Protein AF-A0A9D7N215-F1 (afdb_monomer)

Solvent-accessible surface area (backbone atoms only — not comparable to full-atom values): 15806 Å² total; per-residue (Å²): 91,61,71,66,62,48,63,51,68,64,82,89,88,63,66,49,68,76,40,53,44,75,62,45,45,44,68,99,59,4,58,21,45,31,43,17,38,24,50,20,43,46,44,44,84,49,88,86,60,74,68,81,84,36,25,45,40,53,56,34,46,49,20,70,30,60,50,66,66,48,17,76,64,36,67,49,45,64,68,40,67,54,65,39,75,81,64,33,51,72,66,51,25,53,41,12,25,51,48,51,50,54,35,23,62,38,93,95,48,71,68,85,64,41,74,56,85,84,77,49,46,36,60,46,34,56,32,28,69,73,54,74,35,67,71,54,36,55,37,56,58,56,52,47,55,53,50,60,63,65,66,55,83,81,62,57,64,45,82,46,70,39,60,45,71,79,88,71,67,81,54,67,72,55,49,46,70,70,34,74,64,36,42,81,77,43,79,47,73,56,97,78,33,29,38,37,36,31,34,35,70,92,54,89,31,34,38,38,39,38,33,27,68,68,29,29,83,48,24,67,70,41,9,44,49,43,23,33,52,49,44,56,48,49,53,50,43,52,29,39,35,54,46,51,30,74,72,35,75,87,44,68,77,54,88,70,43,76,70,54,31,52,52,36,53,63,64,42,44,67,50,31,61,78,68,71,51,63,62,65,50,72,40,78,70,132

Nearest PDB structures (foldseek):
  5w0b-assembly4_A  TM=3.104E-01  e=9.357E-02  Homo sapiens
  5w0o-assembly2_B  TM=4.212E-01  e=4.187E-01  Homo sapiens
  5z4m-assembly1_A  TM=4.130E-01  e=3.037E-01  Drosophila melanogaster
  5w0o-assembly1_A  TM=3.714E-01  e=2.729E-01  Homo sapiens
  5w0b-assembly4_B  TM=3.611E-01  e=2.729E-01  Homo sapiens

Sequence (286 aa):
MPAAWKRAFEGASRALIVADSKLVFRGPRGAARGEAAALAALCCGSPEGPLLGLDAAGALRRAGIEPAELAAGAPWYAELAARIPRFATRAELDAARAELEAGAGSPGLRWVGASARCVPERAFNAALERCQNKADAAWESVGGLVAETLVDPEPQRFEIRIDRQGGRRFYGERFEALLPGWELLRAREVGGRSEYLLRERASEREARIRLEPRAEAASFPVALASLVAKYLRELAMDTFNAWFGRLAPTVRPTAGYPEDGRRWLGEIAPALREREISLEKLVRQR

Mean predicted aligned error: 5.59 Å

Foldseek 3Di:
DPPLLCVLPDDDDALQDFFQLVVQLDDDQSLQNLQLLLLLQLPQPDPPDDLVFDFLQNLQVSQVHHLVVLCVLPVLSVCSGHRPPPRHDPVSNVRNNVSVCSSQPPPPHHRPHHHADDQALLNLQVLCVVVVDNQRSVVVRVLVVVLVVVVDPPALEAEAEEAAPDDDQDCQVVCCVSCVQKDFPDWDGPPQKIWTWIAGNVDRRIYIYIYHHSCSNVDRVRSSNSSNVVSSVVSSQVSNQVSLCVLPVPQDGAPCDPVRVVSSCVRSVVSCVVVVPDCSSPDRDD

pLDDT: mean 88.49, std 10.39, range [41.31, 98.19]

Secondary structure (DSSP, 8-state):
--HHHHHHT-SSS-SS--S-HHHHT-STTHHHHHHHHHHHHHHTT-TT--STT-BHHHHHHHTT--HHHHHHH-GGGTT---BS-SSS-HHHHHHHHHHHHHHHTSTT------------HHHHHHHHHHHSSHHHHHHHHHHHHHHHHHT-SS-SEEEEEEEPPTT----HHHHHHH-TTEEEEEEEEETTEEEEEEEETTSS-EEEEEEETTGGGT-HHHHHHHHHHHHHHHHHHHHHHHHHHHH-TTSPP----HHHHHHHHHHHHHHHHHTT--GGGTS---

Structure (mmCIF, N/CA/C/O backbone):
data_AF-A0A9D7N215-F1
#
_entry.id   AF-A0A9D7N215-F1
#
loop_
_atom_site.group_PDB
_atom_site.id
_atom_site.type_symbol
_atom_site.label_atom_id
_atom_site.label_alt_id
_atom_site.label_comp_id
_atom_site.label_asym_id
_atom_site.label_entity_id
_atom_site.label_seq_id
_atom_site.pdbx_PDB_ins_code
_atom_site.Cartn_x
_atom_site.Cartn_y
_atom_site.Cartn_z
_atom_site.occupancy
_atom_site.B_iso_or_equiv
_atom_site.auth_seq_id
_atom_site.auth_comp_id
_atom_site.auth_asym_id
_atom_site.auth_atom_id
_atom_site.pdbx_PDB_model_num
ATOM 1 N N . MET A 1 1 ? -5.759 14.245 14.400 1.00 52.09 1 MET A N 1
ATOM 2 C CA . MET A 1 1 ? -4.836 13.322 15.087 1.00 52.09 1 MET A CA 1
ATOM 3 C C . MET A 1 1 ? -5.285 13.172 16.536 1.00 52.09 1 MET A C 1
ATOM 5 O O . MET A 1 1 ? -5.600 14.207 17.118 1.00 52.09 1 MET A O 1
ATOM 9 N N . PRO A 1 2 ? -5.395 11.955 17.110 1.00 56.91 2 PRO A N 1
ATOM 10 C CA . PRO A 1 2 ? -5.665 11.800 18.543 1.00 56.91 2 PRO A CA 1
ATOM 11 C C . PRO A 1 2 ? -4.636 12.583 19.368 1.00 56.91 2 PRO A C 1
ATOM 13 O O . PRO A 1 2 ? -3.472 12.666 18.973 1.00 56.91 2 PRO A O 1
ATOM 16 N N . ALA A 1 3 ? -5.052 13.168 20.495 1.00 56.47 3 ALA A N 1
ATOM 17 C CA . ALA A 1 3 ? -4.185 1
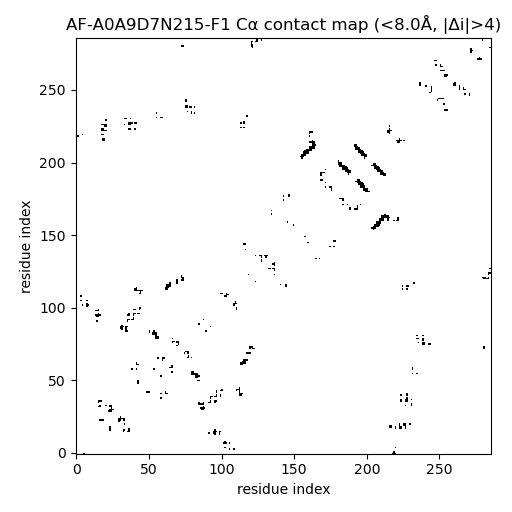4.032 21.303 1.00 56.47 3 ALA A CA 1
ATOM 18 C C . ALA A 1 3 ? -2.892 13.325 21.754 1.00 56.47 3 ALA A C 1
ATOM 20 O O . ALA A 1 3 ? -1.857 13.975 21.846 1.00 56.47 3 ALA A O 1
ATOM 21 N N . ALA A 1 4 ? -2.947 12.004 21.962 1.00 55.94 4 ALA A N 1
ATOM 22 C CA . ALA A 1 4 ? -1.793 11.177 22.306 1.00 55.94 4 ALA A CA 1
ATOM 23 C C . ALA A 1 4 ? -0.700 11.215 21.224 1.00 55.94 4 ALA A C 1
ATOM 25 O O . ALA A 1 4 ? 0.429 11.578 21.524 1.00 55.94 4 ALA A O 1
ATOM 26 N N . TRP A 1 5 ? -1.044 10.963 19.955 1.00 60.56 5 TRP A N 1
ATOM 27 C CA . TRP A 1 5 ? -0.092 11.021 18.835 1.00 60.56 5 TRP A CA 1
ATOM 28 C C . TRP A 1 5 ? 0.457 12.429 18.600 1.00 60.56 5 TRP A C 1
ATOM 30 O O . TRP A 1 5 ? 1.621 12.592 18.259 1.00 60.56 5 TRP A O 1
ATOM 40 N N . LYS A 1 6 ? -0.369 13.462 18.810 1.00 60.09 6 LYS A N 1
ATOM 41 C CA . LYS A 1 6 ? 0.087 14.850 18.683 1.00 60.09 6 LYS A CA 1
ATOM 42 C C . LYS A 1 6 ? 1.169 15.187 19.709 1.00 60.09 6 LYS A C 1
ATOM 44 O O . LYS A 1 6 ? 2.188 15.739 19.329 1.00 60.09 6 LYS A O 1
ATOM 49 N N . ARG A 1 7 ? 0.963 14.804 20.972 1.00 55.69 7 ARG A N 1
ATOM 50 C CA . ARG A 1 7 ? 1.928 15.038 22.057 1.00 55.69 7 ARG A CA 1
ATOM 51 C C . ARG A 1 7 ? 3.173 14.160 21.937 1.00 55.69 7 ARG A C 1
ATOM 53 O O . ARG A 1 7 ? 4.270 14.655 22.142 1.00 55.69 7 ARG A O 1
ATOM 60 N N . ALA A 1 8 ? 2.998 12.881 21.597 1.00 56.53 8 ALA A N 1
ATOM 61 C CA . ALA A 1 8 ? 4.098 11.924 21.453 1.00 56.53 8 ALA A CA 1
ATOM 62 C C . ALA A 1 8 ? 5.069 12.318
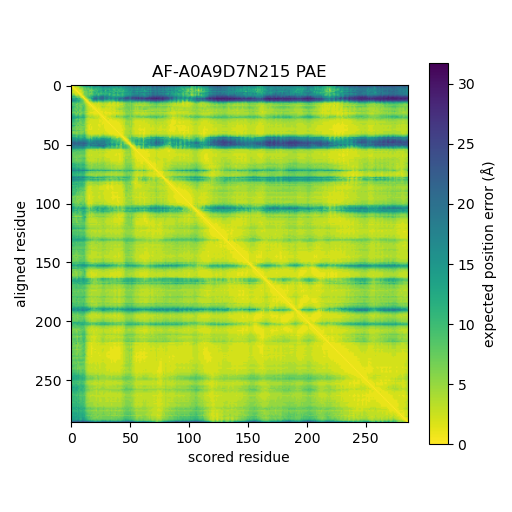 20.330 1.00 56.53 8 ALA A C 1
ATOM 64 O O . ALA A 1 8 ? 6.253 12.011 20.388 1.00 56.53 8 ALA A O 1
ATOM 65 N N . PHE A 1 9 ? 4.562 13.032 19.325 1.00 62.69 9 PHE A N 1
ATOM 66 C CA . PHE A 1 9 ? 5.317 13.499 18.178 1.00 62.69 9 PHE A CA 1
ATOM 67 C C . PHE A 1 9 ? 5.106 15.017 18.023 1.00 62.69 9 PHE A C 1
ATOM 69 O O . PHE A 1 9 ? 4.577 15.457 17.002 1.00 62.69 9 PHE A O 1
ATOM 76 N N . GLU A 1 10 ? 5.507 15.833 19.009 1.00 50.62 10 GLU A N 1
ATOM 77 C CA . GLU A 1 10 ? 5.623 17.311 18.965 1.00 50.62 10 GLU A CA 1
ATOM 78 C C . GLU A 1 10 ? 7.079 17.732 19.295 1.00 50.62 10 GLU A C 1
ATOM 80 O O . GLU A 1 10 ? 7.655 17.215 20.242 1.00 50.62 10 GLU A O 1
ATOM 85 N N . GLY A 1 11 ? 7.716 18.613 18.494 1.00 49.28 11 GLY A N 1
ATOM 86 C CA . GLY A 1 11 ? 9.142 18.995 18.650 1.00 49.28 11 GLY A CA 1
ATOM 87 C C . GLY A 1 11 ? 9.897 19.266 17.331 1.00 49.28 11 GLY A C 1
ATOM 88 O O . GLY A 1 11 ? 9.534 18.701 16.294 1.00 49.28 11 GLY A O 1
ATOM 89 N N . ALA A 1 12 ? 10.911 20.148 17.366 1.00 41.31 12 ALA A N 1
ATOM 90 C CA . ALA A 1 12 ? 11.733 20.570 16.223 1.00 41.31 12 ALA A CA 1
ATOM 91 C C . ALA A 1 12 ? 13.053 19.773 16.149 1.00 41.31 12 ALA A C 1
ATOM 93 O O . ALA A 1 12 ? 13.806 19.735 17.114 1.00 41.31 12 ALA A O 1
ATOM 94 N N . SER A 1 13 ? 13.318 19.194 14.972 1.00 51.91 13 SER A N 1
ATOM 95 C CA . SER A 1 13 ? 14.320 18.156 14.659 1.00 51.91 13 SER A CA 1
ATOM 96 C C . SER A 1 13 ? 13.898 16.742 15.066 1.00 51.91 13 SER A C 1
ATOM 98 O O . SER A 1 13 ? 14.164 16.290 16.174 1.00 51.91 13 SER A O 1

---

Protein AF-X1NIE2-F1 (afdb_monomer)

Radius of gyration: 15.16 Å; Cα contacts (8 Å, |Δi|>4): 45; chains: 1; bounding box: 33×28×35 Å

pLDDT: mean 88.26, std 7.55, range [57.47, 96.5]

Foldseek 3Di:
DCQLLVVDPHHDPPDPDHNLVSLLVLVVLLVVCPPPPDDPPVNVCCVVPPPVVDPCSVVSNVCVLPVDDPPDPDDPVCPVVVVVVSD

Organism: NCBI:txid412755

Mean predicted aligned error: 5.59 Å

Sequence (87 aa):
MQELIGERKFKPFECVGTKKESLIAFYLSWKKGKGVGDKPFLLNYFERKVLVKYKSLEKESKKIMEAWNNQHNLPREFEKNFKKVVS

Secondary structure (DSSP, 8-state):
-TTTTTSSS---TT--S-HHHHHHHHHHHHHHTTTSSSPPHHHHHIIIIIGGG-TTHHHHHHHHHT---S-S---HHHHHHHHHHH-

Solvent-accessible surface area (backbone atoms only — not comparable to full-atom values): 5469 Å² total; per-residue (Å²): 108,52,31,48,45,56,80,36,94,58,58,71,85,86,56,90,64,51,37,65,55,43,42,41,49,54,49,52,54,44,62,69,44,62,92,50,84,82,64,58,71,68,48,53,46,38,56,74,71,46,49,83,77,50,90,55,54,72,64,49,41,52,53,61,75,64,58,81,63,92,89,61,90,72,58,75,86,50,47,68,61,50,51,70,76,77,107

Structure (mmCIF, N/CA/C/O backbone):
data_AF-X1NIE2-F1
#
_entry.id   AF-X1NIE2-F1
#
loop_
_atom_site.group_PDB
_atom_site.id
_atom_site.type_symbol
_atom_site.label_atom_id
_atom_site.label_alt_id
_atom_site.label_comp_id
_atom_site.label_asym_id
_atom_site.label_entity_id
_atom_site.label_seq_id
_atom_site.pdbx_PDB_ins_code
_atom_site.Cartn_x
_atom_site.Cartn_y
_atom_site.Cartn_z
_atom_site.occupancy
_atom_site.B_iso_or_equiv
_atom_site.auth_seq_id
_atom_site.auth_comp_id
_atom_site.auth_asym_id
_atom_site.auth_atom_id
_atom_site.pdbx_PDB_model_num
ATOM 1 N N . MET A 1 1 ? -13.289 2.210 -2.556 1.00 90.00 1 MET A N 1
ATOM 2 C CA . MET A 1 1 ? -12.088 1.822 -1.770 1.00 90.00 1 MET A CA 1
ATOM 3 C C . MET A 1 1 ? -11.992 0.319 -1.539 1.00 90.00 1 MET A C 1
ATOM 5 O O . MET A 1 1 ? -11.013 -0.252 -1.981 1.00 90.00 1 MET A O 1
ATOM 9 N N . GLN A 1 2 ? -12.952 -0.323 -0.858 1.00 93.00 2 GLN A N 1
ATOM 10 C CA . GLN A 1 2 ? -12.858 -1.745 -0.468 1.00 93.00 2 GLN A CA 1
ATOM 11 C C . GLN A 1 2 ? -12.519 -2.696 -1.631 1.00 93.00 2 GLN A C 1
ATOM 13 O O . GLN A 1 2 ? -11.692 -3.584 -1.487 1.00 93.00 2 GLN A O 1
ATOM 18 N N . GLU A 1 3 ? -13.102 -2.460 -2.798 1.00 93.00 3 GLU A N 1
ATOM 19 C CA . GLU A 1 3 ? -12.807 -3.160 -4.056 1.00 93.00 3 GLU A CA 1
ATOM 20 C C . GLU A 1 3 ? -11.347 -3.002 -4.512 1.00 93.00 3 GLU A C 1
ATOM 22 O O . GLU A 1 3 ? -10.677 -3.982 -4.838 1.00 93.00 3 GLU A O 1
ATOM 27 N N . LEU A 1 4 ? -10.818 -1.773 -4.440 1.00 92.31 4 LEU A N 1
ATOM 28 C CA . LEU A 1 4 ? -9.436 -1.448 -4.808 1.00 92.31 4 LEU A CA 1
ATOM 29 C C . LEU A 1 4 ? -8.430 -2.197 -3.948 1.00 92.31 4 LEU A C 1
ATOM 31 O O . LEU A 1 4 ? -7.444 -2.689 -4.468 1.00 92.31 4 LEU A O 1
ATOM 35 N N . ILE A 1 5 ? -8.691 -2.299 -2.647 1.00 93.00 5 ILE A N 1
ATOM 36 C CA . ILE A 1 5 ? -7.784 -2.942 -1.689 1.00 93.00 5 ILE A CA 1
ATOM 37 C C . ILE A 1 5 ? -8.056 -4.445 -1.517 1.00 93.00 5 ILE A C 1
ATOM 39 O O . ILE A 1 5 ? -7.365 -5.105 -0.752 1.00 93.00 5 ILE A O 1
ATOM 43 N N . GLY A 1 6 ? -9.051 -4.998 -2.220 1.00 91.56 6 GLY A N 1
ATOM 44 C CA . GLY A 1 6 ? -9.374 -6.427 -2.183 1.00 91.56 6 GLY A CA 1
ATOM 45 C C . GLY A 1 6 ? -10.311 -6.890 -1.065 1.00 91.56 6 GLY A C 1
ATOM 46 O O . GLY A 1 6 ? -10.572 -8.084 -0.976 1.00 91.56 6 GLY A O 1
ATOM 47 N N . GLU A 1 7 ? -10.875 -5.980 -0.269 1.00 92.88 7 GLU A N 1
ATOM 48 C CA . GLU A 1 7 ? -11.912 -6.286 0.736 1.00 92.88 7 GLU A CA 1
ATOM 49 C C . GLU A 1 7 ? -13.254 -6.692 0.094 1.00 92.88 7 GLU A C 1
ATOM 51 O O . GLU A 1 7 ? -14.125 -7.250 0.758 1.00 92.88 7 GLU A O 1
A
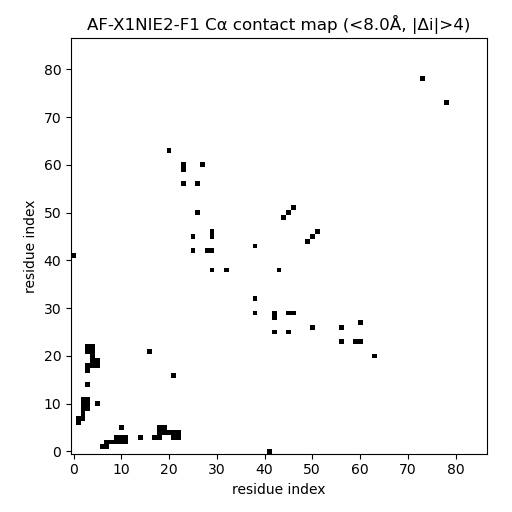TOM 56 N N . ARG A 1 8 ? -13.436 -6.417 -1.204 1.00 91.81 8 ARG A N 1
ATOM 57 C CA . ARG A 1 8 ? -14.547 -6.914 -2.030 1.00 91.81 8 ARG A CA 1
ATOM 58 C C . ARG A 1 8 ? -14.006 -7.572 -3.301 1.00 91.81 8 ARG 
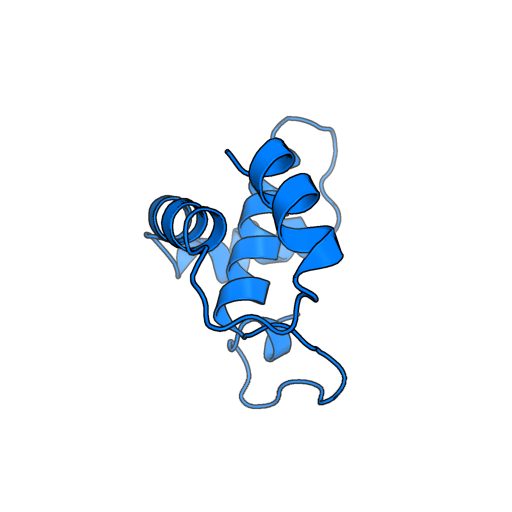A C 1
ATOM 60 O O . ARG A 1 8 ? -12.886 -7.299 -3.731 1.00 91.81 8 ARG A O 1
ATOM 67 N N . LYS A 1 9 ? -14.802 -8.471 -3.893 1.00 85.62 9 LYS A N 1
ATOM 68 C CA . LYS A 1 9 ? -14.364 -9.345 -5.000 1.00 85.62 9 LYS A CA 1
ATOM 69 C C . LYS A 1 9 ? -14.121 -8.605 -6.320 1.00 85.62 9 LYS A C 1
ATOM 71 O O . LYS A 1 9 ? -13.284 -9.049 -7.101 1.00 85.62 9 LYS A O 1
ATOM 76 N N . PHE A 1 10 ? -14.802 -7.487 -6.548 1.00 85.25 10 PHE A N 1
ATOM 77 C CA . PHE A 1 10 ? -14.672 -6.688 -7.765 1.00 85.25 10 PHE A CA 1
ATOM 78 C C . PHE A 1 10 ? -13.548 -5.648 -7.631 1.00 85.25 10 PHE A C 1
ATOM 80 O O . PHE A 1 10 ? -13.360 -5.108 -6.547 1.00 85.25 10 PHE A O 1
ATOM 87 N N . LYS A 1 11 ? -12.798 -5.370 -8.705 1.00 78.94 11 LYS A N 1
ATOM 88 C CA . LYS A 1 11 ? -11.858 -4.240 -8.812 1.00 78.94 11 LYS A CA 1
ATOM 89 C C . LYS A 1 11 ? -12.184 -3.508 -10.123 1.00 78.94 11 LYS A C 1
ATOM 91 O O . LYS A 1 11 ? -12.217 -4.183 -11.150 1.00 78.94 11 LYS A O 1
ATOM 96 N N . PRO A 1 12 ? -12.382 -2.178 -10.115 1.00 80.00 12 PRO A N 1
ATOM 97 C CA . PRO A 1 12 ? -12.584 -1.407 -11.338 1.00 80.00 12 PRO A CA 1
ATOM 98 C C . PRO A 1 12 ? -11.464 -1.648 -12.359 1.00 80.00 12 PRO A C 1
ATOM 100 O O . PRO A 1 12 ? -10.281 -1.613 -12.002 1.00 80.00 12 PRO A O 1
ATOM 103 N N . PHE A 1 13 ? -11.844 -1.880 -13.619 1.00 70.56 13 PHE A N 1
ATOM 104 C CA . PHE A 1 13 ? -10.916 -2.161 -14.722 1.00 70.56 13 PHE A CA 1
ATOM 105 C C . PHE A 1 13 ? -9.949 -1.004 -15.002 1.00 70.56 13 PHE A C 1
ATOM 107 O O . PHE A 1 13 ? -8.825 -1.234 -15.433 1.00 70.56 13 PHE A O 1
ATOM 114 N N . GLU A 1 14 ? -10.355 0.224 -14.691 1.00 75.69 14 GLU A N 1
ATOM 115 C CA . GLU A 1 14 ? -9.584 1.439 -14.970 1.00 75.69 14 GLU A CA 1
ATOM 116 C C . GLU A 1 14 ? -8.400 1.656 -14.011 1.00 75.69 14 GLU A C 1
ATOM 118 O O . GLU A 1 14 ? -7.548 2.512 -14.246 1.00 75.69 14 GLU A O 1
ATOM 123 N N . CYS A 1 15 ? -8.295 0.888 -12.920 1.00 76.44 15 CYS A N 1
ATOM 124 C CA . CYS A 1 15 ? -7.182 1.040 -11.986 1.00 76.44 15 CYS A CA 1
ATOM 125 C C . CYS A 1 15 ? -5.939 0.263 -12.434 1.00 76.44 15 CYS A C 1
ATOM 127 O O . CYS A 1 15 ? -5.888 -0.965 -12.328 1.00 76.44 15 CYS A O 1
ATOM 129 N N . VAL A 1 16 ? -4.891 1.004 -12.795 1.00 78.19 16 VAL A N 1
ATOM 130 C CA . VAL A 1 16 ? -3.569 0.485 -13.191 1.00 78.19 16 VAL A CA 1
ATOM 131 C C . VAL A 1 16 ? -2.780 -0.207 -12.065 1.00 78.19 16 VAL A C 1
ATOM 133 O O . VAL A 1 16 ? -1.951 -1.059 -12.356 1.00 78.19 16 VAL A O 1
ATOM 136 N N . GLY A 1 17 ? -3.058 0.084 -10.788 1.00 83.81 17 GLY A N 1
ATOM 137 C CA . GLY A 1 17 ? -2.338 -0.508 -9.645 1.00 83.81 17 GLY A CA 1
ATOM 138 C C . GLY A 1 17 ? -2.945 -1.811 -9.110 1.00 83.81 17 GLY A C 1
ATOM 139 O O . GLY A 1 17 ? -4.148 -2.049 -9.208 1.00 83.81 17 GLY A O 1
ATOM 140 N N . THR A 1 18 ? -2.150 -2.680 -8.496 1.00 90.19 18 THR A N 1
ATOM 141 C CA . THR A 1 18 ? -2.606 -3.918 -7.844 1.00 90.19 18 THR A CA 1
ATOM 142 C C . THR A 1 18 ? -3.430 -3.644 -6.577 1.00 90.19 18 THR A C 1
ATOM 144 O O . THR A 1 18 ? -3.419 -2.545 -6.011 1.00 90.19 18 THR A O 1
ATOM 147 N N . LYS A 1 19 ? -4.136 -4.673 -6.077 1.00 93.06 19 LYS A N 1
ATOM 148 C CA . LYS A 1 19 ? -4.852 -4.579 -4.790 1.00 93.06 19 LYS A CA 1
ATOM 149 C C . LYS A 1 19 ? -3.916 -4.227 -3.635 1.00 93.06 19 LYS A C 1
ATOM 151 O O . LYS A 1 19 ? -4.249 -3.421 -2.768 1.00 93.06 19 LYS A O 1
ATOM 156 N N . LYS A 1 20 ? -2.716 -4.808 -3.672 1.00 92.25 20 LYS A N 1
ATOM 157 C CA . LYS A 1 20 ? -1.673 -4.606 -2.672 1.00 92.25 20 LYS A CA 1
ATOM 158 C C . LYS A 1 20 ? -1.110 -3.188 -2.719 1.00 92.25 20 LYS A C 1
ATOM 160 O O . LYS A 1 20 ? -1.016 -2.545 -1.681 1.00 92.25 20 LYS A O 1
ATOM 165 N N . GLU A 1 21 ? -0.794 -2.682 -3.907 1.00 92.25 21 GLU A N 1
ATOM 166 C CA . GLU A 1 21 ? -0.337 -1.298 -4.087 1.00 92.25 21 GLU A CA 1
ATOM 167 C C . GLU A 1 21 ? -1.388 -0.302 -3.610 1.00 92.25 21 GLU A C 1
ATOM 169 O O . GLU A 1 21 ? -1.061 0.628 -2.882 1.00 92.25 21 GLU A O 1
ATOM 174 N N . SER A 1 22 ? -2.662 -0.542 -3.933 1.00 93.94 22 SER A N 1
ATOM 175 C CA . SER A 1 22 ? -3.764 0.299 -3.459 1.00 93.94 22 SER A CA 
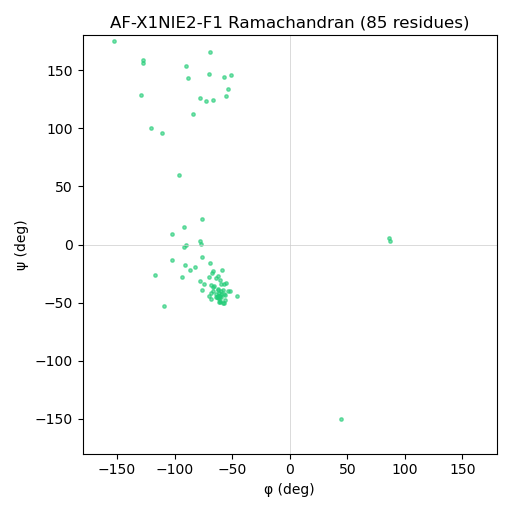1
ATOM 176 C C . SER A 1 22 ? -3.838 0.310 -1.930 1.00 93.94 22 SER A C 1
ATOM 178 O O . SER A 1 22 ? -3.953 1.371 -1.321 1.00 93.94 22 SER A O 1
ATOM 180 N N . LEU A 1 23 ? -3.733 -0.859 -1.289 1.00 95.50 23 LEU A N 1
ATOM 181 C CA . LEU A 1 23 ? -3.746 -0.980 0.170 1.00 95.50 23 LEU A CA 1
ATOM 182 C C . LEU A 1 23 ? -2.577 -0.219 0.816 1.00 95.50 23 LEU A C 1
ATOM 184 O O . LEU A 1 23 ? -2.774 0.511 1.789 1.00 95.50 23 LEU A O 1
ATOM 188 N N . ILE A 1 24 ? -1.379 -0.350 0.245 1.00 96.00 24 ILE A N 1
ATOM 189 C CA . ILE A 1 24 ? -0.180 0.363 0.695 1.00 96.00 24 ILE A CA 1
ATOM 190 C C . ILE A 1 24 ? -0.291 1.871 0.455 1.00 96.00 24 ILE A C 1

• _Exercise brief_:
Search the listing above for the string "Homo" and return each line it appears on.

• _Written response_:
  5w0b-assembly4_A  TM=3.104E-01  e=9.357E-02  Homo sapiens
  5w0o-assembly2_B  TM=4.212E-01  e=4.187E-01  Homo sapiens
  5w0o-assembly1_A  TM=3.714E-01  e=2.729E-01  Homo sapiens
  5w0b-assembly4_B  TM=3.611E-01  e=2.729E-01  Homo sapiens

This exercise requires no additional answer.